Löschzug Eveking im neuen Gerätehaus

Die Atemschutz-Werkstatt gehörte zu der Ausrüstung, die mit als erstes ins neue Gerätehaus gebracht wurde.

WERDOHL ▪ Die lange Wartezeit für die Einsatzkräfte des Feuerwehr-Löschzuges Eveking hat ein Ende. Am Freitagnachmittag zog die Einheit nach entsprechender Vorbereitungsphase mit allen Fahrzeugen und der für Ernstfälle dringend erforderlichen technischen Ausstattung von ihrem Übergangsquartier in Halle 6 des Gewerbeparks in das neue – wenn auch noch nicht komplett fertiggestellte – Gerätehaus unterhalb des Gewerbeparks um; zwei Monate später, als ursprünglich gedacht. Der lange und harte Winter war nicht ohne Folgen geblieben.

Die beiden Löschgruppenfahrzeuge, der neue Gefahrgut-Gerätewagen sowie das ebenfalls neue Einsatz-Leitfahrzeug fanden ihren endgültigen Platz in den Garagen. Mit im Umzugsgepäck hatten die Mitglieder des Löschzuges auch die komplette Atemschutz-Werkstatt, die Funktechnik und das Akku-Management. Auch die Reserveschläuche sind bereits in die neuen Regale verpackt und die Schränke mit der Einsatzkleidung provisorisch aufgestellt worden. Die Schlüsselausgabe wurde am Abend vollzogen. Alles, was bei einem Ernstfall dringend gebraucht wird, hat damit seinen endgültigen Platz gefunden.
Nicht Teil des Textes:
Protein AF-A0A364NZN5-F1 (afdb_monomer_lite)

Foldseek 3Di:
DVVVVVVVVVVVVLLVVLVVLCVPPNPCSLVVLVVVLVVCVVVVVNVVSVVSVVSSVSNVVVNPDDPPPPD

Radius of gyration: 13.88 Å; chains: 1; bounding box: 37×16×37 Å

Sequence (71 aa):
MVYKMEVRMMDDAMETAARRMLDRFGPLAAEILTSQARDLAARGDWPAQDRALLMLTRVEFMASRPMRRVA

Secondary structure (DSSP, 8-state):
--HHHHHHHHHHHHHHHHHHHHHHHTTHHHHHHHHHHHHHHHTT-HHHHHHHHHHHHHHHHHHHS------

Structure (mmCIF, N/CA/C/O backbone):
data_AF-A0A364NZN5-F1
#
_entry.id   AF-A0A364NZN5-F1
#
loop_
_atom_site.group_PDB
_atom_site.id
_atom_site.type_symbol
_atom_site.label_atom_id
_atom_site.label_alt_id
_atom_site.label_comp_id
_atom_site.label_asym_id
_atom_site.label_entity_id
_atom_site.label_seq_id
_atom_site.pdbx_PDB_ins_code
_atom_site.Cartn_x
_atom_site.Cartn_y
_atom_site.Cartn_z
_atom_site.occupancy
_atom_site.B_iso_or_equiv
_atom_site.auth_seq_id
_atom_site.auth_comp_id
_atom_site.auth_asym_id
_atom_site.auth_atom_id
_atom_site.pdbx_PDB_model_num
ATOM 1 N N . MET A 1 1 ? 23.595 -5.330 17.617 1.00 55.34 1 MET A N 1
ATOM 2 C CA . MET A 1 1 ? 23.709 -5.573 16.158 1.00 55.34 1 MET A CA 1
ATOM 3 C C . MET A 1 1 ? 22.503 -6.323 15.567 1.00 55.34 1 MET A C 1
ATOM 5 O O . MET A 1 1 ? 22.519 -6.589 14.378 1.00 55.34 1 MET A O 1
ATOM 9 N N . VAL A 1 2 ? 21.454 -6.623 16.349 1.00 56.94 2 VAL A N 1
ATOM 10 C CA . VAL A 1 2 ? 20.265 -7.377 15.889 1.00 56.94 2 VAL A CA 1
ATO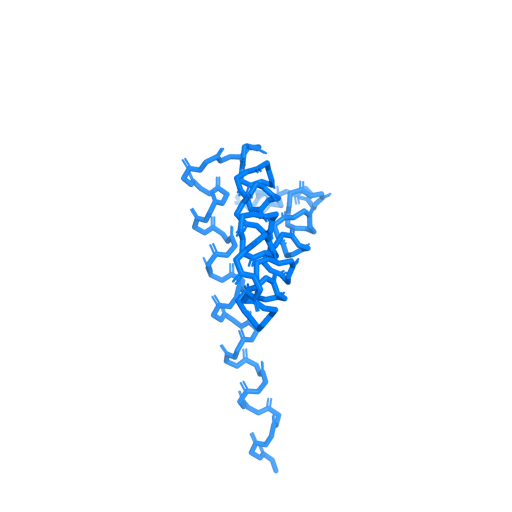M 11 C C . VAL A 1 2 ? 19.234 -6.460 15.208 1.00 56.94 2 VAL A C 1
ATOM 13 O O . VAL A 1 2 ? 18.844 -6.719 14.076 1.00 56.94 2 VAL A O 1
ATOM 16 N N . TYR A 1 3 ? 18.941 -5.294 15.799 1.00 54.97 3 TYR A N 1
ATOM 17 C CA . TYR A 1 3 ? 18.009 -4.296 15.243 1.00 54.97 3 TYR A CA 1
ATOM 18 C C . TYR A 1 3 ? 18.319 -3.849 13.807 1.00 54.97 3 TYR A C 1
ATOM 20 O O . TYR A 1 3 ? 17.421 -3.584 13.017 1.00 54.97 3 TYR A O 1
ATOM 28 N N . LYS A 1 4 ? 19.603 -3.774 13.434 1.00 56.44 4 LYS A N 1
ATOM 29 C CA . LYS A 1 4 ? 20.017 -3.315 12.099 1.00 56.44 4 LYS A CA 1
ATOM 30 C C . LYS A 1 4 ? 19.836 -4.388 11.015 1.00 56.44 4 LYS A C 1
ATOM 32 O O . LYS A 1 4 ? 19.937 -4.061 9.838 1.00 56.44 4 LYS A O 1
ATOM 37 N N . MET A 1 5 ? 19.630 -5.650 11.401 1.00 62.72 5 MET A N 1
ATOM 38 C CA . MET A 1 5 ? 19.434 -6.768 10.476 1.00 62.72 5 MET A CA 1
ATOM 39 C C . MET A 1 5 ? 17.945 -6.988 10.186 1.00 62.72 5 MET A C 1
ATOM 41 O O . MET A 1 5 ? 17.578 -7.158 9.029 1.00 62.72 5 MET A O 1
ATOM 45 N N . GLU A 1 6 ? 17.087 -6.870 11.203 1.00 60.38 6 GLU A N 1
ATOM 46 C CA . GLU A 1 6 ? 15.626 -6.971 11.048 1.00 60.38 6 GLU A CA 1
ATOM 47 C C . GLU A 1 6 ? 15.047 -5.836 10.195 1.00 60.38 6 GLU A C 1
ATOM 49 O O . GLU A 1 6 ? 14.232 -6.088 9.311 1.00 60.38 6 GLU A O 1
ATOM 54 N N . VAL A 1 7 ? 15.535 -4.603 10.383 1.00 60.88 7 VAL A N 1
ATOM 55 C CA . VAL A 1 7 ? 15.120 -3.452 9.562 1.00 60.88 7 VAL A CA 1
ATOM 56 C C . VAL A 1 7 ? 15.474 -3.664 8.087 1.00 60.88 7 VAL A C 1
ATOM 58 O O . VAL A 1 7 ? 14.644 -3.399 7.225 1.00 60.88 7 VAL A O 1
ATOM 61 N N . ARG A 1 8 ? 16.657 -4.223 7.784 1.00 62.28 8 ARG A N 1
ATOM 62 C CA . ARG A 1 8 ? 17.034 -4.527 6.392 1.00 62.28 8 ARG A CA 1
ATOM 63 C C . ARG A 1 8 ? 16.129 -5.577 5.760 1.00 62.28 8 ARG A C 1
ATOM 65 O O . ARG A 1 8 ? 15.702 -5.388 4.632 1.00 62.28 8 ARG A O 1
ATOM 72 N N . MET A 1 9 ? 15.810 -6.656 6.478 1.00 63.84 9 MET A N 1
ATOM 73 C CA . MET A 1 9 ? 14.935 -7.694 5.921 1.00 63.84 9 MET A CA 1
ATOM 74 C C . MET A 1 9 ? 13.512 -7.179 5.669 1.00 63.84 9 MET A C 1
ATOM 76 O O . MET A 1 9 ? 12.865 -7.605 4.714 1.00 63.84 9 MET A O 1
ATOM 80 N N . MET A 1 10 ? 13.026 -6.257 6.505 1.00 64.25 10 MET A N 1
ATOM 81 C CA . MET A 1 10 ? 11.721 -5.628 6.308 1.00 64.25 10 MET A CA 1
ATOM 82 C C . MET A 1 10 ? 11.717 -4.679 5.100 1.00 64.25 10 MET A C 1
ATOM 84 O O . MET A 1 10 ? 10.777 -4.724 4.302 1.00 64.25 10 MET A O 1
ATOM 88 N N . ASP A 1 11 ? 12.783 -3.893 4.921 1.00 72.56 11 ASP A N 1
ATOM 89 C CA . ASP A 1 11 ? 12.973 -3.046 3.736 1.00 72.56 11 ASP A CA 1
ATOM 90 C C . ASP A 1 11 ? 13.047 -3.887 2.447 1.00 72.56 11 ASP A C 1
ATOM 92 O O . ASP A 1 11 ? 12.376 -3.564 1.462 1.00 72.56 11 ASP A O 1
ATOM 96 N N . ASP A 1 12 ? 13.768 -5.015 2.469 1.00 81.12 12 ASP A N 1
ATOM 97 C CA . ASP A 1 12 ? 13.896 -5.933 1.327 1.00 81.12 12 ASP A CA 1
ATOM 98 C C . ASP A 1 12 ? 12.552 -6.590 0.959 1.00 81.12 12 ASP A C 1
ATOM 100 O O . ASP A 1 12 ? 12.205 -6.735 -0.222 1.00 81.12 12 ASP A O 1
ATOM 104 N N . ALA A 1 13 ? 11.753 -6.970 1.962 1.00 86.88 13 ALA A N 1
ATOM 105 C CA . ALA A 1 13 ? 10.429 -7.547 1.751 1.00 86.88 13 ALA A CA 1
ATOM 106 C C . ALA A 1 13 ? 9.455 -6.529 1.136 1.00 86.88 13 ALA A C 1
ATOM 108 O O . ALA A 1 13 ? 8.718 -6.861 0.200 1.00 86.88 13 ALA A O 1
ATOM 109 N N . MET A 1 14 ? 9.471 -5.283 1.621 1.00 87.31 14 MET A N 1
ATOM 110 C CA . MET A 1 14 ? 8.628 -4.212 1.090 1.00 87.31 14 MET A CA 1
ATOM 111 C C . MET A 1 14 ? 9.053 -3.805 -0.325 1.00 87.31 14 MET A C 1
ATOM 113 O O . MET A 1 14 ? 8.196 -3.619 -1.187 1.00 87.31 14 MET A O 1
ATOM 117 N N . GLU A 1 15 ? 10.354 -3.742 -0.610 1.00 89.81 15 GLU A N 1
ATOM 118 C CA . GLU A 1 15 ? 10.855 -3.511 -1.967 1.00 89.81 15 GLU A CA 1
ATOM 119 C C . GLU A 1 15 ? 10.456 -4.633 -2.931 1.00 89.81 15 GLU A C 1
ATOM 121 O O . GLU A 1 15 ? 9.986 -4.360 -4.037 1.00 89.81 15 GLU A O 1
ATOM 126 N N . THR A 1 16 ? 10.557 -5.891 -2.503 1.00 91.88 16 THR A N 1
ATOM 127 C CA . THR A 1 16 ? 10.128 -7.041 -3.311 1.00 91.88 16 THR A CA 1
ATOM 128 C C . THR A 1 16 ? 8.630 -6.986 -3.614 1.00 91.88 16 THR A C 1
ATOM 130 O O . THR A 1 16 ? 8.207 -7.249 -4.742 1.00 91.88 16 THR A O 1
ATOM 133 N N . ALA A 1 17 ? 7.806 -6.631 -2.628 1.00 92.06 17 ALA A N 1
ATOM 134 C CA . ALA A 1 17 ? 6.366 -6.495 -2.810 1.00 92.06 17 ALA A CA 1
ATOM 135 C C . ALA A 1 17 ? 6.004 -5.323 -3.740 1.00 92.06 17 ALA A C 1
ATOM 137 O O . ALA A 1 17 ? 5.18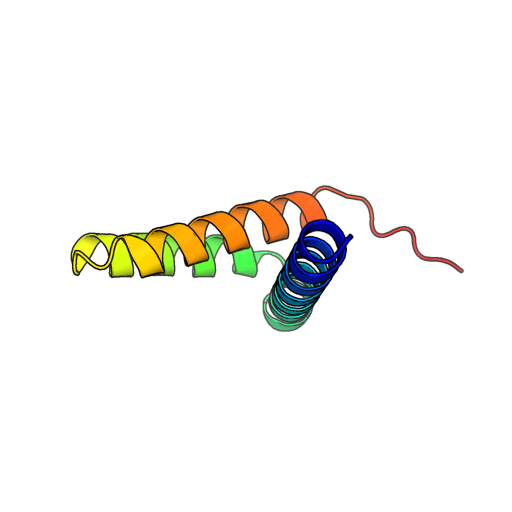3 -5.497 -4.642 1.00 92.06 17 ALA A O 1
ATOM 138 N N . ALA A 1 18 ? 6.662 -4.170 -3.588 1.00 93.25 18 ALA A N 1
ATOM 139 C CA . ALA A 1 18 ? 6.477 -3.017 -4.465 1.00 93.25 18 ALA A CA 1
ATOM 140 C C . ALA A 1 18 ? 6.908 -3.323 -5.908 1.00 93.25 18 ALA A C 1
ATOM 142 O O . ALA A 1 18 ? 6.187 -2.988 -6.850 1.00 93.25 18 ALA A O 1
ATOM 143 N N . ARG A 1 19 ? 8.025 -4.044 -6.095 1.00 93.38 19 ARG A N 1
ATOM 144 C CA . ARG A 1 19 ? 8.448 -4.547 -7.409 1.00 93.38 19 ARG A CA 1
ATOM 145 C C . ARG A 1 19 ? 7.367 -5.425 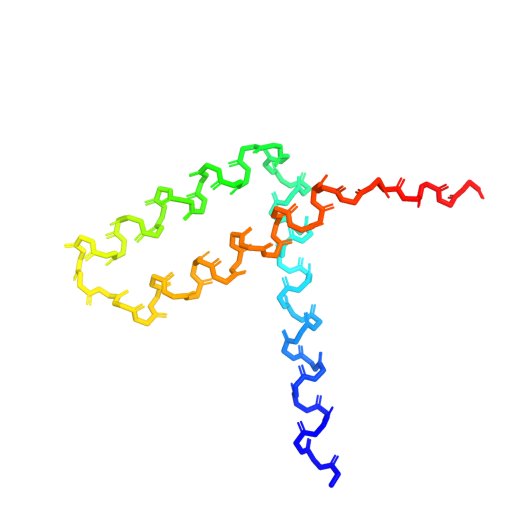-8.030 1.00 93.38 19 ARG A C 1
ATOM 147 O O . ARG A 1 19 ? 6.958 -5.162 -9.150 1.00 93.38 19 ARG A O 1
ATOM 154 N N . ARG A 1 20 ? 6.856 -6.418 -7.295 1.00 94.81 20 ARG A N 1
ATOM 155 C CA . ARG A 1 20 ? 5.802 -7.321 -7.791 1.00 94.81 20 ARG A CA 1
ATOM 156 C C . ARG A 1 20 ? 4.514 -6.581 -8.147 1.00 94.81 20 ARG A C 1
ATOM 158 O O . ARG A 1 20 ? 3.859 -6.945 -9.119 1.00 94.81 20 ARG A O 1
ATOM 165 N N . MET A 1 21 ? 4.148 -5.557 -7.375 1.00 94.31 21 MET A N 1
ATOM 166 C CA . MET A 1 21 ? 3.000 -4.699 -7.681 1.00 94.31 21 MET A CA 1
ATOM 167 C C . MET A 1 21 ? 3.199 -3.950 -8.998 1.00 94.31 21 MET A C 1
ATOM 169 O O . MET A 1 21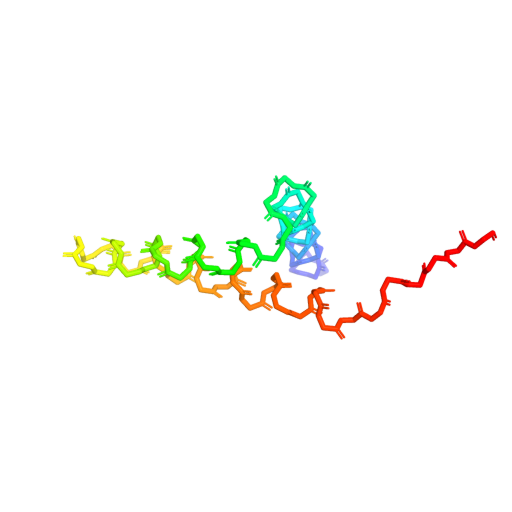 ? 2.310 -3.975 -9.847 1.00 94.31 21 MET A O 1
ATOM 173 N N . LEU A 1 22 ? 4.372 -3.346 -9.198 1.00 94.00 22 LEU A N 1
ATOM 174 C CA . LEU A 1 22 ? 4.723 -2.673 -10.449 1.00 94.00 22 LEU A CA 1
ATOM 175 C C . LEU A 1 22 ? 4.798 -3.644 -11.631 1.00 94.00 22 LEU A C 1
ATOM 177 O O . LEU A 1 22 ? 4.285 -3.334 -12.698 1.00 94.00 22 LEU A O 1
ATOM 181 N N . ASP A 1 23 ? 5.376 -4.829 -11.452 1.00 93.50 23 ASP A N 1
ATOM 182 C CA . ASP A 1 23 ? 5.480 -5.824 -12.522 1.00 93.50 23 ASP A CA 1
ATOM 183 C C . ASP A 1 23 ? 4.095 -6.342 -12.945 1.00 93.50 23 ASP A C 1
ATOM 185 O O . ASP A 1 23 ? 3.861 -6.619 -14.119 1.00 93.50 23 ASP A O 1
ATOM 189 N N . ARG A 1 24 ? 3.157 -6.457 -11.994 1.00 96.00 24 ARG A N 1
ATOM 190 C CA . ARG A 1 24 ? 1.807 -6.976 -12.249 1.00 96.00 24 ARG A CA 1
ATOM 191 C C . ARG A 1 24 ? 0.832 -5.927 -12.775 1.00 96.00 24 ARG A C 1
ATOM 193 O O . ARG A 1 24 ? 0.010 -6.249 -13.627 1.00 96.00 24 ARG A O 1
ATOM 200 N N . PHE A 1 25 ? 0.869 -4.716 -12.227 1.00 95.12 25 PHE A N 1
ATOM 201 C CA . PHE A 1 25 ? -0.144 -3.685 -12.476 1.00 95.12 25 PHE A CA 1
ATOM 202 C C . PHE A 1 25 ? 0.420 -2.430 -13.148 1.00 95.12 25 PHE A C 1
ATOM 204 O O . PHE A 1 25 ? -0.345 -1.558 -13.560 1.00 95.12 25 PHE A O 1
ATOM 211 N N . GLY A 1 26 ? 1.743 -2.327 -13.288 1.00 92.12 26 GLY A N 1
ATOM 212 C CA . GLY A 1 26 ? 2.397 -1.195 -13.932 1.00 92.12 26 GLY A CA 1
ATOM 213 C C . GLY A 1 26 ? 2.010 0.136 -13.274 1.00 92.12 26 GLY A C 1
ATOM 214 O O . GLY A 1 26 ? 1.983 0.224 -12.043 1.00 92.12 26 GLY A O 1
ATOM 215 N N . PRO A 1 27 ? 1.674 1.166 -14.071 1.00 89.00 27 PRO A N 1
ATOM 216 C CA . PRO A 1 27 ? 1.242 2.469 -13.560 1.00 89.00 27 PRO A CA 1
ATOM 217 C C . PRO A 1 27 ? 0.013 2.416 -12.636 1.00 89.00 27 PRO A C 1
ATOM 219 O O . PRO A 1 27 ? -0.104 3.248 -11.741 1.00 89.00 27 PRO A O 1
ATOM 222 N N . LEU A 1 28 ? -0.868 1.418 -12.791 1.00 95.56 28 LEU A N 1
ATOM 223 C CA . LEU A 1 28 ? -2.091 1.294 -11.985 1.00 95.56 28 LEU A CA 1
ATOM 224 C C . LEU A 1 28 ? -1.822 0.857 -10.539 1.00 95.56 28 LEU A C 1
ATOM 226 O O . LEU A 1 28 ? -2.713 0.941 -9.696 1.00 95.56 28 LEU A O 1
ATOM 230 N N . ALA A 1 29 ? -0.610 0.391 -10.220 1.00 95.31 29 ALA A N 1
ATOM 231 C CA . ALA A 1 29 ? -0.264 -0.064 -8.875 1.00 95.31 29 ALA A CA 1
ATOM 232 C C . ALA A 1 29 ? -0.524 1.011 -7.800 1.00 95.31 29 ALA A C 1
ATOM 234 O O . ALA A 1 29 ? -1.011 0.687 -6.716 1.00 95.31 29 ALA A O 1
ATOM 235 N N . ALA A 1 30 ? -0.242 2.282 -8.110 1.00 94.44 30 ALA A N 1
ATOM 236 C CA . ALA A 1 30 ? -0.472 3.401 -7.196 1.00 94.44 30 ALA A CA 1
ATOM 237 C C . ALA A 1 30 ? -1.972 3.662 -6.962 1.00 94.44 30 ALA A C 1
ATOM 239 O O . ALA A 1 30 ? -2.410 3.850 -5.825 1.00 94.44 30 ALA A O 1
ATOM 240 N N . GLU A 1 31 ? -2.785 3.599 -8.018 1.00 96.25 31 GLU A N 1
ATOM 241 C CA . GLU A 1 31 ? -4.240 3.774 -7.927 1.00 96.25 31 GLU A CA 1
ATOM 242 C C . GLU A 1 31 ? -4.892 2.658 -7.103 1.00 96.25 31 GLU A C 1
ATOM 244 O O . GLU A 1 31 ? -5.713 2.930 -6.224 1.00 96.25 31 GLU A O 1
ATOM 249 N N . ILE A 1 32 ? -4.468 1.408 -7.320 1.00 96.69 32 ILE A N 1
ATOM 250 C CA . ILE A 1 32 ? -4.945 0.241 -6.567 1.00 96.69 32 ILE A CA 1
ATOM 251 C C . ILE A 1 32 ? -4.645 0.404 -5.073 1.00 96.69 32 ILE A C 1
ATOM 253 O O . ILE A 1 32 ? -5.544 0.247 -4.246 1.00 96.69 32 ILE A O 1
ATOM 257 N N . LEU A 1 33 ? -3.407 0.759 -4.716 1.00 96.69 33 LEU A N 1
ATOM 258 C CA . LEU A 1 33 ? -3.012 0.951 -3.315 1.00 96.69 33 LEU A CA 1
ATOM 259 C C . LEU A 1 33 ? -3.734 2.132 -2.666 1.00 96.69 33 LEU A C 1
ATOM 261 O O . LEU A 1 33 ? -4.116 2.051 -1.500 1.00 96.69 33 LEU A O 1
ATOM 265 N N . THR A 1 34 ? -3.981 3.199 -3.425 1.00 96.88 34 THR A N 1
ATOM 266 C CA . THR A 1 34 ? -4.764 4.351 -2.959 1.00 96.88 34 THR A CA 1
ATOM 267 C C . THR A 1 34 ? -6.210 3.957 -2.665 1.00 96.88 34 THR A C 1
ATOM 269 O O . THR A 1 34 ? -6.742 4.312 -1.612 1.00 96.88 34 THR A O 1
ATOM 272 N N . SER A 1 35 ? -6.851 3.205 -3.568 1.00 98.06 35 SER A N 1
ATOM 273 C CA . SER A 1 35 ? -8.210 2.696 -3.350 1.00 98.06 35 SER A CA 1
ATOM 274 C C . SER A 1 35 ? -8.258 1.786 -2.127 1.00 98.06 35 SER A C 1
ATOM 276 O O . SER A 1 35 ? -9.091 1.978 -1.247 1.00 98.06 35 SER A O 1
ATOM 278 N N . GLN A 1 36 ? -7.310 0.855 -2.022 1.00 97.00 36 GLN A N 1
ATOM 279 C CA . GLN A 1 36 ? -7.222 -0.061 -0.893 1.00 97.00 36 GLN A CA 1
ATOM 280 C C . GLN A 1 36 ? -7.031 0.681 0.437 1.00 97.00 36 GLN A C 1
ATOM 282 O O . GLN A 1 36 ? -7.691 0.353 1.419 1.00 97.00 36 GLN A O 1
ATOM 287 N N . ALA A 1 37 ? -6.167 1.699 0.485 1.00 97.38 37 ALA A N 1
ATOM 288 C CA . ALA A 1 37 ? -5.971 2.504 1.687 1.00 97.38 37 ALA A CA 1
ATOM 289 C C . ALA A 1 37 ? -7.270 3.210 2.116 1.00 97.38 37 ALA A C 1
ATOM 291 O O . ALA A 1 37 ? -7.604 3.214 3.300 1.00 97.38 37 ALA A O 1
ATOM 292 N N . ARG A 1 38 ? -8.040 3.757 1.164 1.00 97.88 38 ARG A N 1
ATOM 293 C CA . ARG A 1 38 ? -9.349 4.373 1.448 1.00 97.88 38 ARG A CA 1
ATOM 294 C C . ARG A 1 38 ? -10.359 3.358 1.972 1.00 97.88 38 ARG A C 1
ATOM 296 O O . ARG A 1 38 ? -11.040 3.646 2.952 1.00 97.88 38 ARG A O 1
ATOM 303 N N . ASP A 1 39 ? -10.419 2.176 1.368 1.00 98.12 39 ASP A N 1
ATOM 304 C CA . ASP A 1 39 ? -11.332 1.113 1.797 1.00 98.12 39 ASP A CA 1
ATOM 305 C C . ASP A 1 39 ? -11.011 0.623 3.215 1.00 98.12 39 ASP A C 1
ATOM 307 O O . ASP A 1 39 ? -11.918 0.349 4.000 1.00 98.12 39 ASP A O 1
ATOM 311 N N . LEU A 1 40 ? -9.725 0.532 3.565 1.00 98.00 40 LEU A N 1
ATOM 312 C CA . LEU A 1 40 ? -9.272 0.154 4.906 1.00 98.00 40 LEU A CA 1
ATOM 313 C C . LEU A 1 40 ? -9.591 1.243 5.937 1.00 98.00 40 LEU A C 1
ATOM 315 O O . LEU A 1 40 ? -10.117 0.932 7.006 1.00 98.00 40 LEU A O 1
ATOM 319 N N . ALA A 1 41 ? -9.378 2.514 5.584 1.00 97.00 41 ALA A N 1
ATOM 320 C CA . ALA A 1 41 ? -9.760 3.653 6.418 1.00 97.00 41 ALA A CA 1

Damit allerdings ist der Umzug, bei dem die rund 30 Feuerwehrleute aus Eveking maßgeblich selbst Hand angelegt haben, noch nicht abgeschlossen. Das war, so Löschzugführer Thomas Scharpe, praktisch erst Teil eins. Weitere Arbeitseinsätze werden folgen, sobald die Sozialräume des neuen Gerätehauses und die erforderlichen Werkstatträume endgültig fertig seien.

Bis zum Ende dieses Monats müssen auch die restlichen Ausrüstungsgegenstände aus Halle 6 des Gewerbehofes abgeholt werden. Der Mietvertrag, der für die acht Monate währende Übergangszeit abgeschlossen worden war (16 000 Euro Mietkosten), wurde zum 31. Mai gekündigt.

Wie eingangs erwähnt: Noch nicht alle Arbeiten sind am und im Gerätehaus abgeschlossen. Neben Arbeiten im Inneren des Gebäudes muss auch das Umfeld hergerichtet werden. Erst wenn auch das erledigt ist, soll auch die offizielle Übergabe des rund 800 000 Euro teuren Objektes durch Bürgermeister Siegfried Griebsch an den Löschzug erfolgen.

Das Ganze wird nach Auskunft von Löschzugführer Thomas Scharpe eingebunden in einen Tag der offenen Tür, der für September ins Auge gefasst ist. Die Bevölkerung soll die Möglichkeit haben, sich umfassend darüber zu informieren, was im Interesse des umfassenden und wirkungsvollen Brandschutzes geleistet worden ist.